Monday, March 1, 2021

Time travel: if Robinhood had more friends, would the DTCC event never take place?

Before and after the Senate hearings, there was a great deal of scrutiny about the owners of Robinhood. There are ways for you to find out about all financial services professionals. No one is hiding.    


Why do we now know so much about the CEO of Robinhood? The news seems skewed against the upstarts. Let me give you some tools then I will give you my opinion.

Check out your Broker and other Wall Street professionals

Financial Industry Regulatory Authority (FINRA) is the self-regulatory organization of the broker dealer, brokerages, the brokerage industry. Self-regulatory means it regulates itself. FINRA requires testing, reporting and other compliance requirements. All of it is intended to keep the markets fair. How successful do you think FINRA has been so far, at keeping markets fair?

Broker Check is a tool for checking who has the licenses and registrations necessary for the brokerage industry. FINRA provides this service so customers can check their broker's history. I checked out the background of Jamie Dimon. The truth sets us free. 

Robinhood has started a dialogue across America and the globe. Watching how the narrative unfolds reveals privilege and a desperate attempt to maintain it. Wall Street does not like upstarts unless they are funding it. 

As far as DTCC, all I can see is that in black swan events it helps to have friends willing to save you. 
Citadel and others funded Melvin in return for a type of share in the company.  Robinhood is a disrupter so maybe it has fewer friends?

As far as Depository Trust - that is the process working to protect the investor

When stocks are bought and sold in the secondary market like a stock exchange, like the New York Stock Exchange (NYSE), each buy must be match with a sell. For example, a Robinhood customer buys 100 shares of GameStop (GME) someone must sell 100 shares to them. That one transaction must be cleared, matched and everyone gets paid. The buyer pays for the shares and owns the shares the seller gets money for the shares and those shares leave her account. The company that helps manage the details of the matching and clearing is the Depository Trust and Clearing Corporation (DTCC).
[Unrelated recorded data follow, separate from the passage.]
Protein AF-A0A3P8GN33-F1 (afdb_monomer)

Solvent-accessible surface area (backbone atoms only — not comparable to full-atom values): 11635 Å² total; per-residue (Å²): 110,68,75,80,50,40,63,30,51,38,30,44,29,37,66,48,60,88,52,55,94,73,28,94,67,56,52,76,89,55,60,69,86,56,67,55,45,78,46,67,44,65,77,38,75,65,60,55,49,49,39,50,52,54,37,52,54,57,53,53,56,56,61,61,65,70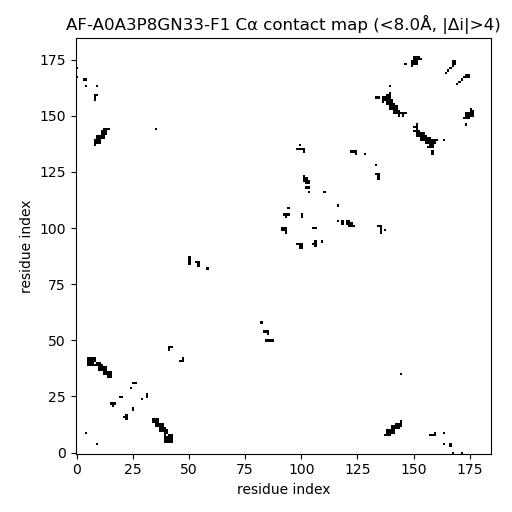,74,74,74,80,92,75,84,91,77,91,69,81,76,76,73,70,80,70,73,56,85,80,89,77,77,72,67,42,62,90,93,52,74,57,47,47,41,75,74,71,34,53,90,50,50,93,80,50,98,77,86,83,86,84,65,67,60,72,55,66,90,84,57,91,54,80,62,56,51,53,42,48,48,13,28,34,36,48,70,47,45,93,75,39,26,31,41,78,79,36,86,16,66,35,37,71,64,49,49,50,46,40,39,73,76,63,63,31,40,76,55,76,79,80,85,72,91,80,130

pLDDT: mean 78.69, std 18.67, range [32.91, 97.44]

Radius of gyration: 20.77 Å; Cα contacts (8 Å, |Δi|>4): 197; chains: 1; bounding box: 45×64×47 Å

Sequence (185 aa):
MLSDLLPGPVTVLLPRFSDRLQDPLSNHLLNSSDKRVGIRIPDSGFIRKLISALNEQTKFSSIIGNNVEHSSGCDRHDSITIGGGHPLVLTSANLSGQPSAIQIEEFSEIWSSIDLIINGGPIQSDMSSKSSDCSRAGSTIIDLCNCDKSVYSVVRNGSAFNSTVAILEGRYNLSLADNFSNINN

Secondary structure (DSSP, 8-state):
-HHHH-SSSEEEEEEPPSSGGG-TT--TTTTTT-SEEEE---S-HHHHHHHHHHHHHHHHHHHHHTTSS-----------------PPP---SS-TTSPPPSSGGGGGGGGGG-S-----------TT---THHHHS--EEEE-TTGGGTEEEEEE--TTHHHHHHHHHHHH-PEEPP-------

Structure (mmCIF, N/CA/C/O backbone):
data_AF-A0A3P8GN33-F1
#
_entry.id   AF-A0A3P8GN33-F1
#
loop_
_atom_site.group_PDB
_atom_site.id
_atom_site.type_symbol
_atom_site.label_atom_id
_atom_site.label_alt_id
_atom_site.label_comp_id
_atom_site.label_asym_id
_atom_site.label_entity_id
_atom_site.label_seq_id
_atom_site.pdbx_PDB_ins_code
_atom_site.Cartn_x
_atom_site.Cartn_y
_atom_site.Cartn_z
_atom_site.occupancy
_atom_site.B_iso_or_equiv
_atom_site.auth_seq_id
_atom_site.auth_comp_id
_atom_site.auth_asym_id
_atom_site.auth_atom_id
_atom_site.pdbx_PDB_model_num
ATOM 1 N N . MET A 1 1 ? -13.778 -3.775 5.385 1.00 91.19 1 MET A N 1
ATOM 2 C CA . MET A 1 1 ? -12.856 -2.619 5.323 1.00 91.19 1 MET A CA 1
ATOM 3 C C . MET A 1 1 ? -11.592 -2.938 4.546 1.00 91.19 1 MET A C 1
ATOM 5 O O . MET A 1 1 ? -11.435 -2.393 3.468 1.00 91.19 1 MET A O 1
ATOM 9 N N . LEU A 1 2 ? -10.708 -3.822 5.028 1.00 93.75 2 LEU A N 1
ATOM 10 C CA . LEU A 1 2 ? -9.427 -4.079 4.345 1.00 93.75 2 LEU A CA 1
ATOM 11 C C . LEU A 1 2 ? -9.580 -4.580 2.898 1.00 93.75 2 LEU A C 1
ATOM 13 O O . LEU A 1 2 ? -8.797 -4.178 2.050 1.00 93.75 2 LEU A O 1
ATOM 17 N N . SER A 1 3 ? -10.609 -5.378 2.603 1.00 94.19 3 SER A N 1
ATOM 18 C CA . SER A 1 3 ? -10.948 -5.840 1.245 1.00 94.19 3 SER A CA 1
ATOM 19 C C . SER A 1 3 ? -11.297 -4.721 0.261 1.00 94.19 3 SER A C 1
ATOM 21 O O . SER A 1 3 ? -11.173 -4.912 -0.941 1.00 94.19 3 SER A O 1
ATOM 23 N N . ASP A 1 4 ? -11.751 -3.570 0.763 1.00 95.06 4 ASP A N 1
ATOM 24 C CA . ASP A 1 4 ? -12.101 -2.416 -0.071 1.00 95.06 4 ASP A CA 1
ATOM 25 C C . ASP A 1 4 ? -10.887 -1.506 -0.300 1.00 95.06 4 ASP A C 1
ATOM 27 O O . ASP A 1 4 ? -10.890 -0.691 -1.215 1.00 95.06 4 ASP A O 1
ATOM 31 N N . LEU A 1 5 ? -9.854 -1.638 0.537 1.00 95.12 5 LEU A N 1
ATOM 32 C CA . LEU A 1 5 ? -8.615 -0.860 0.469 1.00 95.12 5 LEU A CA 1
ATOM 33 C C . LEU A 1 5 ? -7.485 -1.623 -0.234 1.00 95.12 5 LEU A C 1
ATOM 35 O O . LEU A 1 5 ? -6.552 -1.010 -0.751 1.00 95.12 5 LEU A O 1
ATOM 39 N N . LEU A 1 6 ? -7.536 -2.958 -0.198 1.00 94.56 6 LEU A N 1
ATOM 40 C CA . LEU A 1 6 ? -6.498 -3.863 -0.671 1.00 94.56 6 LEU A CA 1
ATOM 41 C C . LEU A 1 6 ? -7.104 -4.944 -1.585 1.00 94.56 6 LEU A C 1
ATOM 43 O O . LEU A 1 6 ? -8.085 -5.578 -1.196 1.00 94.56 6 LEU A O 1
ATOM 47 N N . PRO A 1 7 ? -6.477 -5.262 -2.734 1.00 94.25 7 PRO A N 1
ATOM 48 C CA . PRO A 1 7 ? -5.255 -4.657 -3.268 1.00 94.25 7 PRO A CA 1
ATOM 49 C C . PRO A 1 7 ? -5.389 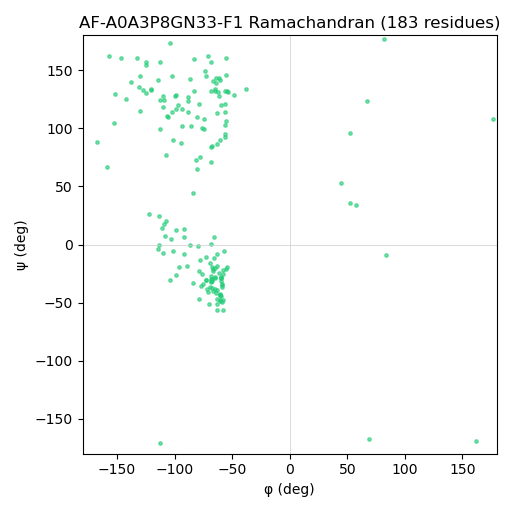-3.213 -3.728 1.00 94.25 7 PRO A C 1
ATOM 51 O O . PRO A 1 7 ? -6.461 -2.772 -4.116 1.00 94.25 7 PRO A O 1
ATOM 54 N N . GLY A 1 8 ? -4.255 -2.514 -3.766 1.00 91.69 8 GLY A N 1
ATOM 55 C CA . GLY A 1 8 ? -4.187 -1.195 -4.377 1.00 91.69 8 GLY A CA 1
ATOM 56 C C . GLY A 1 8 ? -2.976 -0.364 -3.953 1.00 91.69 8 GLY A C 1
ATOM 57 O O . GLY A 1 8 ? -2.025 -0.859 -3.327 1.00 91.69 8 GLY A O 1
ATOM 58 N N . PRO A 1 9 ? -2.977 0.933 -4.296 1.00 92.62 9 PRO A N 1
ATOM 59 C CA . PRO A 1 9 ? -1.977 1.892 -3.853 1.00 92.62 9 PRO A CA 1
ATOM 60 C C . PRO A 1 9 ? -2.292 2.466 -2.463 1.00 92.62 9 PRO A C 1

 Everyone pays to play. Brokerage firms must pay to be part of the DTCC clearing system. Robinhood stopped trading in certain stocks and sought a cash infusion in order to meet other obligations to DTCC due to the volatility. Think about the subprime credit crisis and the domino effect of bank and investment bank failures. Cash infusion was necessary to manage volatility that creates insecurity. DTCC asked for more money. Robinhood did not have the money and could not afford to have clients continue trading in case their clients ran out of money - stopgap measure.   

Those obligations of Robinhood and DTCC are part of the system. They are not a weakness. 

This seems to me to be more about Robinhood inexperience or truly a completely unexpected event - most likely the former.